Search the listing below for the line containing "ATOM 74 N N". From there through the line containing "ATOM 83 N N", transcribe every line exactly, both ends included.

*** Opening of TASK MATERIAL ***

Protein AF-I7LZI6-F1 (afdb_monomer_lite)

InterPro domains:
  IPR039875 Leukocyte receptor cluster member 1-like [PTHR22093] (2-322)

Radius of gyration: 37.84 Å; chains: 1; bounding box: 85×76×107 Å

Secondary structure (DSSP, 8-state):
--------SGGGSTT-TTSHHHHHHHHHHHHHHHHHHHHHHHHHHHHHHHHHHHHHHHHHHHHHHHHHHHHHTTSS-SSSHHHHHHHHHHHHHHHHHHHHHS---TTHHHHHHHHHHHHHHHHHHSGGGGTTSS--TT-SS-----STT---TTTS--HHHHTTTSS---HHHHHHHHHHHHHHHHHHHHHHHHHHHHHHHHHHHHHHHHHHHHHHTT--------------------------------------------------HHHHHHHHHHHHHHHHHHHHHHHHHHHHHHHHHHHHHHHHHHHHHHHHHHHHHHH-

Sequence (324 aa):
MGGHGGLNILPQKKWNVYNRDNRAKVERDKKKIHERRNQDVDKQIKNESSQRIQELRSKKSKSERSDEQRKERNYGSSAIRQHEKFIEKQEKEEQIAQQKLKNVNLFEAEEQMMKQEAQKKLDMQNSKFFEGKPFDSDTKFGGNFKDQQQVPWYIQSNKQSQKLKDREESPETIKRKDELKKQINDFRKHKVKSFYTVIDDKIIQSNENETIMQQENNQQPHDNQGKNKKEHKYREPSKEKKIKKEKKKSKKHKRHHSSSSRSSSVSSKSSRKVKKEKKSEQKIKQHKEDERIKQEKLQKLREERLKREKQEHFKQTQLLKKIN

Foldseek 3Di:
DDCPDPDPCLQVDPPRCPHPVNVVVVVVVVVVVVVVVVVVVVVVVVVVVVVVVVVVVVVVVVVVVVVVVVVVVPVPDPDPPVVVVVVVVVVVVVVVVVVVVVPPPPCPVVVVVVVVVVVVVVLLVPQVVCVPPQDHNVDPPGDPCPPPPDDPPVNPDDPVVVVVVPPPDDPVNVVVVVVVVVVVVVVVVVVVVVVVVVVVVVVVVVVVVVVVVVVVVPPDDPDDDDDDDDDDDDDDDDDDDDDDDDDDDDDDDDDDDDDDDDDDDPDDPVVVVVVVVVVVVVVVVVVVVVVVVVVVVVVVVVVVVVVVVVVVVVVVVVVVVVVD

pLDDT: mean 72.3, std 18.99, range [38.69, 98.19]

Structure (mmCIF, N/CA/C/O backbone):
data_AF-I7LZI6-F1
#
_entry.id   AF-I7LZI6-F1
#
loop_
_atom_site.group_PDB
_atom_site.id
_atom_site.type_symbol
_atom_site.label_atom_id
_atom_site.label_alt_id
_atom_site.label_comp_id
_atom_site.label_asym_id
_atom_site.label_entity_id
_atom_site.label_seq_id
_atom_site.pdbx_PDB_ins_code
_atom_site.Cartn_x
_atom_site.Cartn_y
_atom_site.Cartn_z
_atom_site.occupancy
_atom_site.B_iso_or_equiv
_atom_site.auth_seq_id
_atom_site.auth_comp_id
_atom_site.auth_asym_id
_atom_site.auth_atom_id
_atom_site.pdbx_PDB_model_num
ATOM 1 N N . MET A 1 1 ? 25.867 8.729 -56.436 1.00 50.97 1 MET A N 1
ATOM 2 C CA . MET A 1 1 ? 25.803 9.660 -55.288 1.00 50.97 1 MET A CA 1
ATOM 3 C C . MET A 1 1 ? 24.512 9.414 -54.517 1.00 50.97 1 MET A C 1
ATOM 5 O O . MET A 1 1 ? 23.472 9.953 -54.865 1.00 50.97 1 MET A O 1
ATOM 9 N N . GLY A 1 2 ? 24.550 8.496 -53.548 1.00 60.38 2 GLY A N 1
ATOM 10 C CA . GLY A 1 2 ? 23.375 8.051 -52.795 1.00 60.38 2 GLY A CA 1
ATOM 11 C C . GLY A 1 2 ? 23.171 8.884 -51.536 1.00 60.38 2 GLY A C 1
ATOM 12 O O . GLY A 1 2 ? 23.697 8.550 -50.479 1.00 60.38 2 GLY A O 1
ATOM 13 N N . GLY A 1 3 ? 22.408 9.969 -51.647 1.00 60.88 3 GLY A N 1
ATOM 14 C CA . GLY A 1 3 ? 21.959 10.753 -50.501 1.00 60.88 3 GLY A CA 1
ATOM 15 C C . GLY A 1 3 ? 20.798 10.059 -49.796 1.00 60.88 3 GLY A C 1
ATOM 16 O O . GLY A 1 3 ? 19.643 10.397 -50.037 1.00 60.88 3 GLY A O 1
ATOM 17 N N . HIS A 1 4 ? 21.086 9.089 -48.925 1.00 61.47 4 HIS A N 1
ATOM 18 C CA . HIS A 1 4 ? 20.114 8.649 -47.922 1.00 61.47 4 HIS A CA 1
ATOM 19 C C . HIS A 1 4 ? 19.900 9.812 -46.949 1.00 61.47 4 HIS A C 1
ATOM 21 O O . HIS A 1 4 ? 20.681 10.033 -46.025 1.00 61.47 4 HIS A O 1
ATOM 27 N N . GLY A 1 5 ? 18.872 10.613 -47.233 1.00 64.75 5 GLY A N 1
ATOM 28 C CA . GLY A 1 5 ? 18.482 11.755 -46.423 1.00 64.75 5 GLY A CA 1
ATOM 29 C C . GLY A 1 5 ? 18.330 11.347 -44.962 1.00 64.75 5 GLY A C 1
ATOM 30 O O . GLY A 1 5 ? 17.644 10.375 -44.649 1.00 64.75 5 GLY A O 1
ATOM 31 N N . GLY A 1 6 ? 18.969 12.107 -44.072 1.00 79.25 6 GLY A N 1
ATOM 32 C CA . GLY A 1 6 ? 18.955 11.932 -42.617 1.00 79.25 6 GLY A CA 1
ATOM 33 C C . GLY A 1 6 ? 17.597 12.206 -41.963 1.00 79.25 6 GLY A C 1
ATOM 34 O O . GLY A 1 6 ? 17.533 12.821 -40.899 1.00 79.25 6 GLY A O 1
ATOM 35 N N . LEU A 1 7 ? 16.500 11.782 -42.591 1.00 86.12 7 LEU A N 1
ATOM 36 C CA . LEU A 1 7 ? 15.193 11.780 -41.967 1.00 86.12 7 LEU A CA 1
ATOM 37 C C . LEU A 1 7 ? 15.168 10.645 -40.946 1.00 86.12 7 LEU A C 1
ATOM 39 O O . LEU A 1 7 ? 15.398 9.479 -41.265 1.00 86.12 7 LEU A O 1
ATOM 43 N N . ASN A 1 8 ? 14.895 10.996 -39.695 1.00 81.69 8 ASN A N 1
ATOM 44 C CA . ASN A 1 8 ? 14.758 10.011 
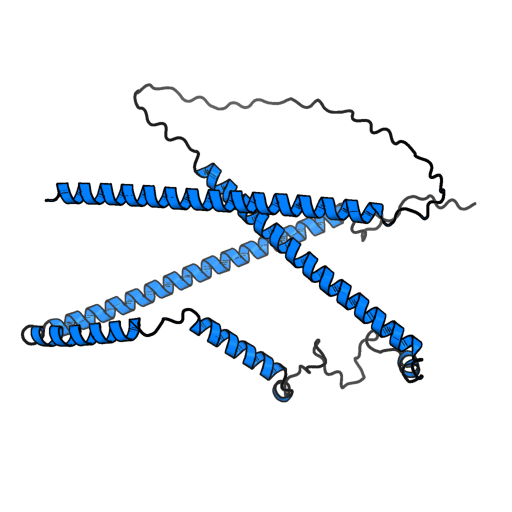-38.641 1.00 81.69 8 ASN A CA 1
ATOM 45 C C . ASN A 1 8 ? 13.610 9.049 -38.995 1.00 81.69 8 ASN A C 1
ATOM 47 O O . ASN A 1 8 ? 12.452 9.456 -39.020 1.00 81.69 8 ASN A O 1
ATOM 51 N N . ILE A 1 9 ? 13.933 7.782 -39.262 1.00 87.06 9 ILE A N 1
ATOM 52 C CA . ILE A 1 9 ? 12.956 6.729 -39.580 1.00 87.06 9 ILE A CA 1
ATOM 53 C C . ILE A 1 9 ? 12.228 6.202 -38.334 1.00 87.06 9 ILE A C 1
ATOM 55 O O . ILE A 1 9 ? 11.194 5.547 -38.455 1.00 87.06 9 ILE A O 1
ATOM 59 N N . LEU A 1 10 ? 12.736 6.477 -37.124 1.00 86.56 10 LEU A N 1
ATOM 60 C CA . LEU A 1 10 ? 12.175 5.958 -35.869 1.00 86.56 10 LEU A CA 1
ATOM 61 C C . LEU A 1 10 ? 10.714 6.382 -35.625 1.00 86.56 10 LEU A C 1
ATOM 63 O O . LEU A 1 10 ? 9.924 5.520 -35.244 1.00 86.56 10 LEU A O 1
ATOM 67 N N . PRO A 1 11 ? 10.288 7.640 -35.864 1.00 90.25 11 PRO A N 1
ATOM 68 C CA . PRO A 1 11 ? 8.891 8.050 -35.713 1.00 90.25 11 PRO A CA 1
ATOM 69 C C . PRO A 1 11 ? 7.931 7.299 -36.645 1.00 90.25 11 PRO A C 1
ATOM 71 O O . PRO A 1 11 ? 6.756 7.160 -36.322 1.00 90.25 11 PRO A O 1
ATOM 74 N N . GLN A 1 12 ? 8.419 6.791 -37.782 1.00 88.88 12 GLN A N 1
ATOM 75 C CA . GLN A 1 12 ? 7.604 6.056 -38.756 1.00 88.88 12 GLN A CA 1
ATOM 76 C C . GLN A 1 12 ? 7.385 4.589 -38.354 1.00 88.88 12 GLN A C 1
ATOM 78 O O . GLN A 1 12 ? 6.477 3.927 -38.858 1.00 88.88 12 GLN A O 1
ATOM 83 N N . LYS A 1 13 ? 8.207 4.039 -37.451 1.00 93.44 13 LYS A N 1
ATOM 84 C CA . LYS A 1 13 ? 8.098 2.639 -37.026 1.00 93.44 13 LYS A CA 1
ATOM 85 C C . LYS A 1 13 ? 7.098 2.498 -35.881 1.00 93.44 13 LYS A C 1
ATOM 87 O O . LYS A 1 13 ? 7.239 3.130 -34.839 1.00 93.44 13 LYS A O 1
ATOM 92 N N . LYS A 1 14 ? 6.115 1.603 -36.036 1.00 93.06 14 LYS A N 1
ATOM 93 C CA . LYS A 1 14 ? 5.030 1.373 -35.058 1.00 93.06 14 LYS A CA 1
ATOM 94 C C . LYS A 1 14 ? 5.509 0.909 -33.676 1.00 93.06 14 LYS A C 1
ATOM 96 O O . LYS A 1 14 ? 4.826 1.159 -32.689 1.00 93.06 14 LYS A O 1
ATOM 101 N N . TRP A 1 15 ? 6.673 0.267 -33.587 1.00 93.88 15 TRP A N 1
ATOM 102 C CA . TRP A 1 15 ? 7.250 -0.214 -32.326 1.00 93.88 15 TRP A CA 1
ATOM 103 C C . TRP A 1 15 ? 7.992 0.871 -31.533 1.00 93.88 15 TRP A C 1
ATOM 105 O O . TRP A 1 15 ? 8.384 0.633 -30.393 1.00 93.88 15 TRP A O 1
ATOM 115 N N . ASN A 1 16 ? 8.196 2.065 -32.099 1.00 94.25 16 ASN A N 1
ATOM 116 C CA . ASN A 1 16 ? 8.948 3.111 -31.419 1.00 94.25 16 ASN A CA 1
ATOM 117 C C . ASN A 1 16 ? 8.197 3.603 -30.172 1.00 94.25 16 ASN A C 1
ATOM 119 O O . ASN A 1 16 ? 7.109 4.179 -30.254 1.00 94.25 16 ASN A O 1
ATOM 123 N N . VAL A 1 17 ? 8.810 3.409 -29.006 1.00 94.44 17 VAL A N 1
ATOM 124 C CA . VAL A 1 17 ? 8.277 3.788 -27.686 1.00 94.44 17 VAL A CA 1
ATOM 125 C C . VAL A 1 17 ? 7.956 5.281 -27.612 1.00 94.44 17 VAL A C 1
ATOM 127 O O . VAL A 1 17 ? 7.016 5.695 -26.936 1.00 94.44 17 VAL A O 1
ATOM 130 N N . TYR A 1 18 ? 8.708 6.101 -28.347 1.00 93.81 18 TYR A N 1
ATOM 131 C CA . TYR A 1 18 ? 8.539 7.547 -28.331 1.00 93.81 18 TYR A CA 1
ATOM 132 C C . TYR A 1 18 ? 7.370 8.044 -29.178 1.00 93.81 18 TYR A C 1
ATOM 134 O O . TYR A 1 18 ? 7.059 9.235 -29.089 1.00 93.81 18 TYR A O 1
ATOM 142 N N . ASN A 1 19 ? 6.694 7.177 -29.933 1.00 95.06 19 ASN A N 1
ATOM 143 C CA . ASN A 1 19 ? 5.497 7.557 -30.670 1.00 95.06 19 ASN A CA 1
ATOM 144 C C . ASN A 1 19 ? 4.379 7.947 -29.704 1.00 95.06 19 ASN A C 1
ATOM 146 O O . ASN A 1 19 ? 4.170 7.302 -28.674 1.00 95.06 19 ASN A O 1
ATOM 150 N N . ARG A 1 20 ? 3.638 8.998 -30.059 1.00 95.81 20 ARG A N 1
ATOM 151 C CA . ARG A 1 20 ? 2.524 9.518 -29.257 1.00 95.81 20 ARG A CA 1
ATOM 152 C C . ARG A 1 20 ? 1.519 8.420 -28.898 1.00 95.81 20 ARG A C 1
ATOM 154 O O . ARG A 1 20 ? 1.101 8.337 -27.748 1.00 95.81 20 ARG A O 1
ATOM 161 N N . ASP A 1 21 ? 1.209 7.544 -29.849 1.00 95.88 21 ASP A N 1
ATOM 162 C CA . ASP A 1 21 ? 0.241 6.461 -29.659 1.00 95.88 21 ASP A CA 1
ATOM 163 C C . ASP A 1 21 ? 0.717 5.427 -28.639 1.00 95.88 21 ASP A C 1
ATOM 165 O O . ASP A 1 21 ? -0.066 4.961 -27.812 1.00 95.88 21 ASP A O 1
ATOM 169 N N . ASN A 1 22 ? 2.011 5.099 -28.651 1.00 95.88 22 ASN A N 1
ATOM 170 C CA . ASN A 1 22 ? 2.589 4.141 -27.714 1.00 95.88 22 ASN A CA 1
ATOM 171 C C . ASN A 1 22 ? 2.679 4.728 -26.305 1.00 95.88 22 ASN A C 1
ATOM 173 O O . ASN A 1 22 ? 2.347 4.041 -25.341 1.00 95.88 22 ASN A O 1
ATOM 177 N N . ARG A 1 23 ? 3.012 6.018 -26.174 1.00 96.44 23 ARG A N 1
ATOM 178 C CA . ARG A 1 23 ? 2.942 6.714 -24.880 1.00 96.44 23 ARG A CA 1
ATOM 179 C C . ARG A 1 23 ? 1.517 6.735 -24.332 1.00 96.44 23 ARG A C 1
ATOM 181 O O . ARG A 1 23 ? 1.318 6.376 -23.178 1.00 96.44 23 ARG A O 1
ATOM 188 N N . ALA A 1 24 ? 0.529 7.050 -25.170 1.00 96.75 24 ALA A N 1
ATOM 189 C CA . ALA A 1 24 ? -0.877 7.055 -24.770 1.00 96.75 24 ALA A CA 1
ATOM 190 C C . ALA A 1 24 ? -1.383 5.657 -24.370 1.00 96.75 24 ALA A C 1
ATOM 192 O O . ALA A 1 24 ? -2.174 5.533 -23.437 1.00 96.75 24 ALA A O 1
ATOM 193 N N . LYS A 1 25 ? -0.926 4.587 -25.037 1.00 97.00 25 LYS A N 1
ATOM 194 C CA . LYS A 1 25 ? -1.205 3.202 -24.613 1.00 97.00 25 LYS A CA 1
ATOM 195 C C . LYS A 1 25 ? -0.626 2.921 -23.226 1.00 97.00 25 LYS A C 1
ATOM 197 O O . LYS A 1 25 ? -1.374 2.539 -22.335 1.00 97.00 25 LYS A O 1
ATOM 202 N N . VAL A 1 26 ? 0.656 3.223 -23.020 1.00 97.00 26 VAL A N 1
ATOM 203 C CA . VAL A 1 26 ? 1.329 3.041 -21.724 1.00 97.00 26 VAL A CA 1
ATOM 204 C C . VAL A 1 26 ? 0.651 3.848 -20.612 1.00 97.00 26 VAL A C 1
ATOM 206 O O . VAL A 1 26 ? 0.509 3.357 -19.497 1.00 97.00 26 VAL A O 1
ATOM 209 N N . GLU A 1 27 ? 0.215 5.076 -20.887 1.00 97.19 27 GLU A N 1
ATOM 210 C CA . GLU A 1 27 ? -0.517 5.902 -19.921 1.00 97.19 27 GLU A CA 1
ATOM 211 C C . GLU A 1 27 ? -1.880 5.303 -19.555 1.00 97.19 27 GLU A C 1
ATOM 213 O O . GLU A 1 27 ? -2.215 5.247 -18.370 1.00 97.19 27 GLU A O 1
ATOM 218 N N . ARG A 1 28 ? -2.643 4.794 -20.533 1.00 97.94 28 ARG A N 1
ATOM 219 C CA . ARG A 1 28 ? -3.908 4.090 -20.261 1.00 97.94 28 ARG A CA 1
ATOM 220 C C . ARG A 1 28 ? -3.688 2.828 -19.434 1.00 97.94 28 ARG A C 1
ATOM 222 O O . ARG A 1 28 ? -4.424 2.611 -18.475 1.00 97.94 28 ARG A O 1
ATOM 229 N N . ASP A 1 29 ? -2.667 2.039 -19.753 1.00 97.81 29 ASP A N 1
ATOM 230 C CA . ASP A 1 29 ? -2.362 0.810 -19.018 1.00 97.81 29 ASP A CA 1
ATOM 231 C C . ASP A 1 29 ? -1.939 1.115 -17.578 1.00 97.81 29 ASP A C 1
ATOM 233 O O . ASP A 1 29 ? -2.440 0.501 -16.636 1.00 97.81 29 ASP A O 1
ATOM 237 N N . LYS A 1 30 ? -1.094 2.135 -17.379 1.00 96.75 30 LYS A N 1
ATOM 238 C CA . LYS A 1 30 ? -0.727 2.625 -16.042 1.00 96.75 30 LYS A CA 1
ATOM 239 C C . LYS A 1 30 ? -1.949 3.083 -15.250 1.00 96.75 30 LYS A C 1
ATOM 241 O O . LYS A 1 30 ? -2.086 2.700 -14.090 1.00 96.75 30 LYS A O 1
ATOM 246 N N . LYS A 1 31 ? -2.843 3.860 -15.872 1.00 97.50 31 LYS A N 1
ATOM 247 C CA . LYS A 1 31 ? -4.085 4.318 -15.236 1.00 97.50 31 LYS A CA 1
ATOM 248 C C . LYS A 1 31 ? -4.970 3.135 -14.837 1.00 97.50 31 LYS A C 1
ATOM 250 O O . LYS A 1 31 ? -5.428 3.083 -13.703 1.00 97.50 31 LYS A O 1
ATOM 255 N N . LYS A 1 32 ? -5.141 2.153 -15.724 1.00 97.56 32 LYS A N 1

*** Close of TASK MATERIAL ***
*** Opening of TASK MATERIAL ***

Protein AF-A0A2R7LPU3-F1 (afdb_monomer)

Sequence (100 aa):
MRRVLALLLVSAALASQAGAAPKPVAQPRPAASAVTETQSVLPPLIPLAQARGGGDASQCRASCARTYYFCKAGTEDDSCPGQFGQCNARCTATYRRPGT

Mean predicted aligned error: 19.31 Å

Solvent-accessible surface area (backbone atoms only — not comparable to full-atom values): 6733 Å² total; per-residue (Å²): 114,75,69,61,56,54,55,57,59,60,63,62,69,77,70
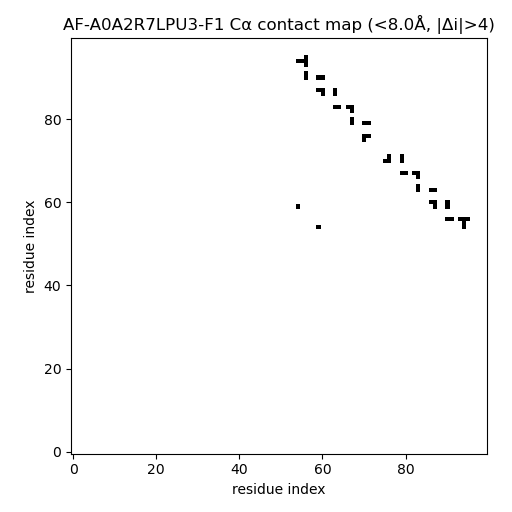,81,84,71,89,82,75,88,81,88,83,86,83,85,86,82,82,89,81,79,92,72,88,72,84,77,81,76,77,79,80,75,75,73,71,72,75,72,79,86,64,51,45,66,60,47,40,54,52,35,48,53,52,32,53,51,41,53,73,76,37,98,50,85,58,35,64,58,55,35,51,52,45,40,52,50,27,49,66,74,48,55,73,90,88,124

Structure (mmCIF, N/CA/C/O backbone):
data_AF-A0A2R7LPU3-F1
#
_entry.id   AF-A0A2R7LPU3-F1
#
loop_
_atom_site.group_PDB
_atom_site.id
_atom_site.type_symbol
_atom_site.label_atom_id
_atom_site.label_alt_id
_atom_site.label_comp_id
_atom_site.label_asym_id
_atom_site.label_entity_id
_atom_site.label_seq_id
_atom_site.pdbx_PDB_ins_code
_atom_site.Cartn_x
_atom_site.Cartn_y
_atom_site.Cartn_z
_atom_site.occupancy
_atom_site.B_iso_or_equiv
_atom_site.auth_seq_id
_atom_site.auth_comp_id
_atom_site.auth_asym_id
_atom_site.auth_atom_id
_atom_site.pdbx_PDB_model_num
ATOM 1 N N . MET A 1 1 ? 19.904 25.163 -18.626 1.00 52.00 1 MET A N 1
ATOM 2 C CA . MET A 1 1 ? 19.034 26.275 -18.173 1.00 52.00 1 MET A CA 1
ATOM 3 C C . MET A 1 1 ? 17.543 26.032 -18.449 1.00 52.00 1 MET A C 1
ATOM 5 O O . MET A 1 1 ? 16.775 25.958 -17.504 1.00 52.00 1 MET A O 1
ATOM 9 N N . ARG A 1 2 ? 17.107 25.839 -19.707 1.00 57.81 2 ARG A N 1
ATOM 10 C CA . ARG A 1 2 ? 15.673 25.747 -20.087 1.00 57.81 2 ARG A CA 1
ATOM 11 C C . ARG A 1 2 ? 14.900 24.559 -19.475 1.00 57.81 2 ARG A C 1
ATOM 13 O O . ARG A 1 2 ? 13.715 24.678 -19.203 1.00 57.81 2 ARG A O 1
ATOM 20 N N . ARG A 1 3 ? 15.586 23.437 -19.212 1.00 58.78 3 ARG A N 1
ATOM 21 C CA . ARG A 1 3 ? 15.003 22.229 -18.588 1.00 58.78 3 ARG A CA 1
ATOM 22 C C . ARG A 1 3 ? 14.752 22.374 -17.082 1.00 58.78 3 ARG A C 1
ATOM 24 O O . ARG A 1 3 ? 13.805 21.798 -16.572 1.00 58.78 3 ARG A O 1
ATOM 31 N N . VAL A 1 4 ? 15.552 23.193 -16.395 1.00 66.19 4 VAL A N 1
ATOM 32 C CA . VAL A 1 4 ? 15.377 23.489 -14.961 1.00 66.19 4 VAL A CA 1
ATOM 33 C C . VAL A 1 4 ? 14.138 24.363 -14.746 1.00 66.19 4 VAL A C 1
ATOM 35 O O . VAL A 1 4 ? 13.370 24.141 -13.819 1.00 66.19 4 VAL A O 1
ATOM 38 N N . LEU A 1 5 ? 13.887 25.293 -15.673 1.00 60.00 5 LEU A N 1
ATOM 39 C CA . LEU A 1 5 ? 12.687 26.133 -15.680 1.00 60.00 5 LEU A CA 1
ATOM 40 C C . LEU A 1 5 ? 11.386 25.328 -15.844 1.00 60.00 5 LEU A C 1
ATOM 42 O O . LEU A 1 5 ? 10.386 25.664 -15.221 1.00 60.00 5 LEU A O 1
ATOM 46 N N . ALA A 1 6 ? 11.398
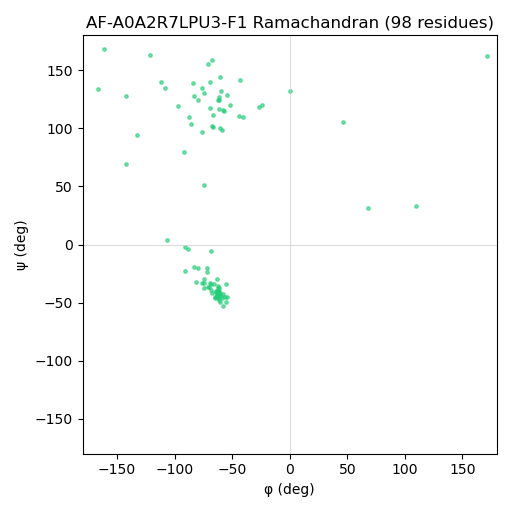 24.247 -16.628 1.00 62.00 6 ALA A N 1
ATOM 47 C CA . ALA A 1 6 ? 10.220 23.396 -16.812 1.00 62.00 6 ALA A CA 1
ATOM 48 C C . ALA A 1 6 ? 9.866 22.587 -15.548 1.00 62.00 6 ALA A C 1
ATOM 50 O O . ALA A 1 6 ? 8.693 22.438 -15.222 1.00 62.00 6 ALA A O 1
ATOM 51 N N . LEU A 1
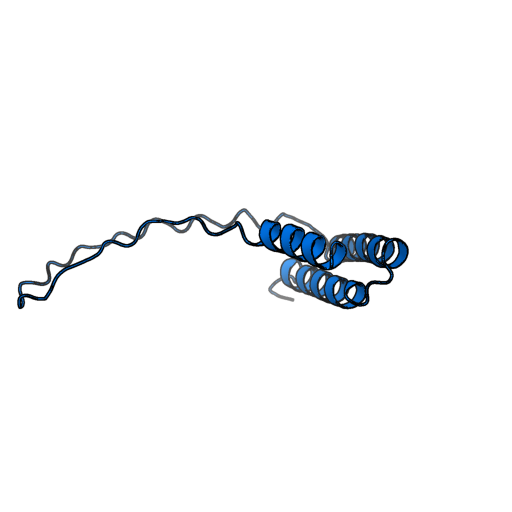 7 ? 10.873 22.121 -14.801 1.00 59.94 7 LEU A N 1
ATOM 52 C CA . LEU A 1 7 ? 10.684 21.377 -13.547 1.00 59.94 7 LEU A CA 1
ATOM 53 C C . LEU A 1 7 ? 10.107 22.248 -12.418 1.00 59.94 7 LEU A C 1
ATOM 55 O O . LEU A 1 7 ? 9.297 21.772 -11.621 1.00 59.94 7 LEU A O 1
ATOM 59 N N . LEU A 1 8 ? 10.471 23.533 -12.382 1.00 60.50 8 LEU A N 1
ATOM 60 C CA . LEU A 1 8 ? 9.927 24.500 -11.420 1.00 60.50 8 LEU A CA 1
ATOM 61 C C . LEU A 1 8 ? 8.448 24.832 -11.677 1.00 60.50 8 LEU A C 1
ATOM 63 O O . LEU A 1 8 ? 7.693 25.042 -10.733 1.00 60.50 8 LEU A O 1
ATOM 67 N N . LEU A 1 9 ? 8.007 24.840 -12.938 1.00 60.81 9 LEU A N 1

*** Close of TASK MATERIAL ***

FINAL ANSWER:
ATOM 74 N N . GLN A 1 12 ? 8.419 6.791 -37.782 1.00 88.88 12 GLN A N 1
ATOM 75 C CA . GLN A 1 12 ? 7.604 6.056 -38.756 1.00 88.88 12 GLN A CA 1
ATOM 76 C C . GLN A 1 12 ? 7.385 4.589 -38.354 1.00 88.88 12 GLN A C 1
ATOM 78 O O . GLN A 1 12 ? 6.477 3.927 -38.858 1.00 88.88 12 GLN A O 1
ATOM 83 N N . LYS A 1 13 ? 8.207 4.039 -37.451 1.00 93.44 13 LYS A N 1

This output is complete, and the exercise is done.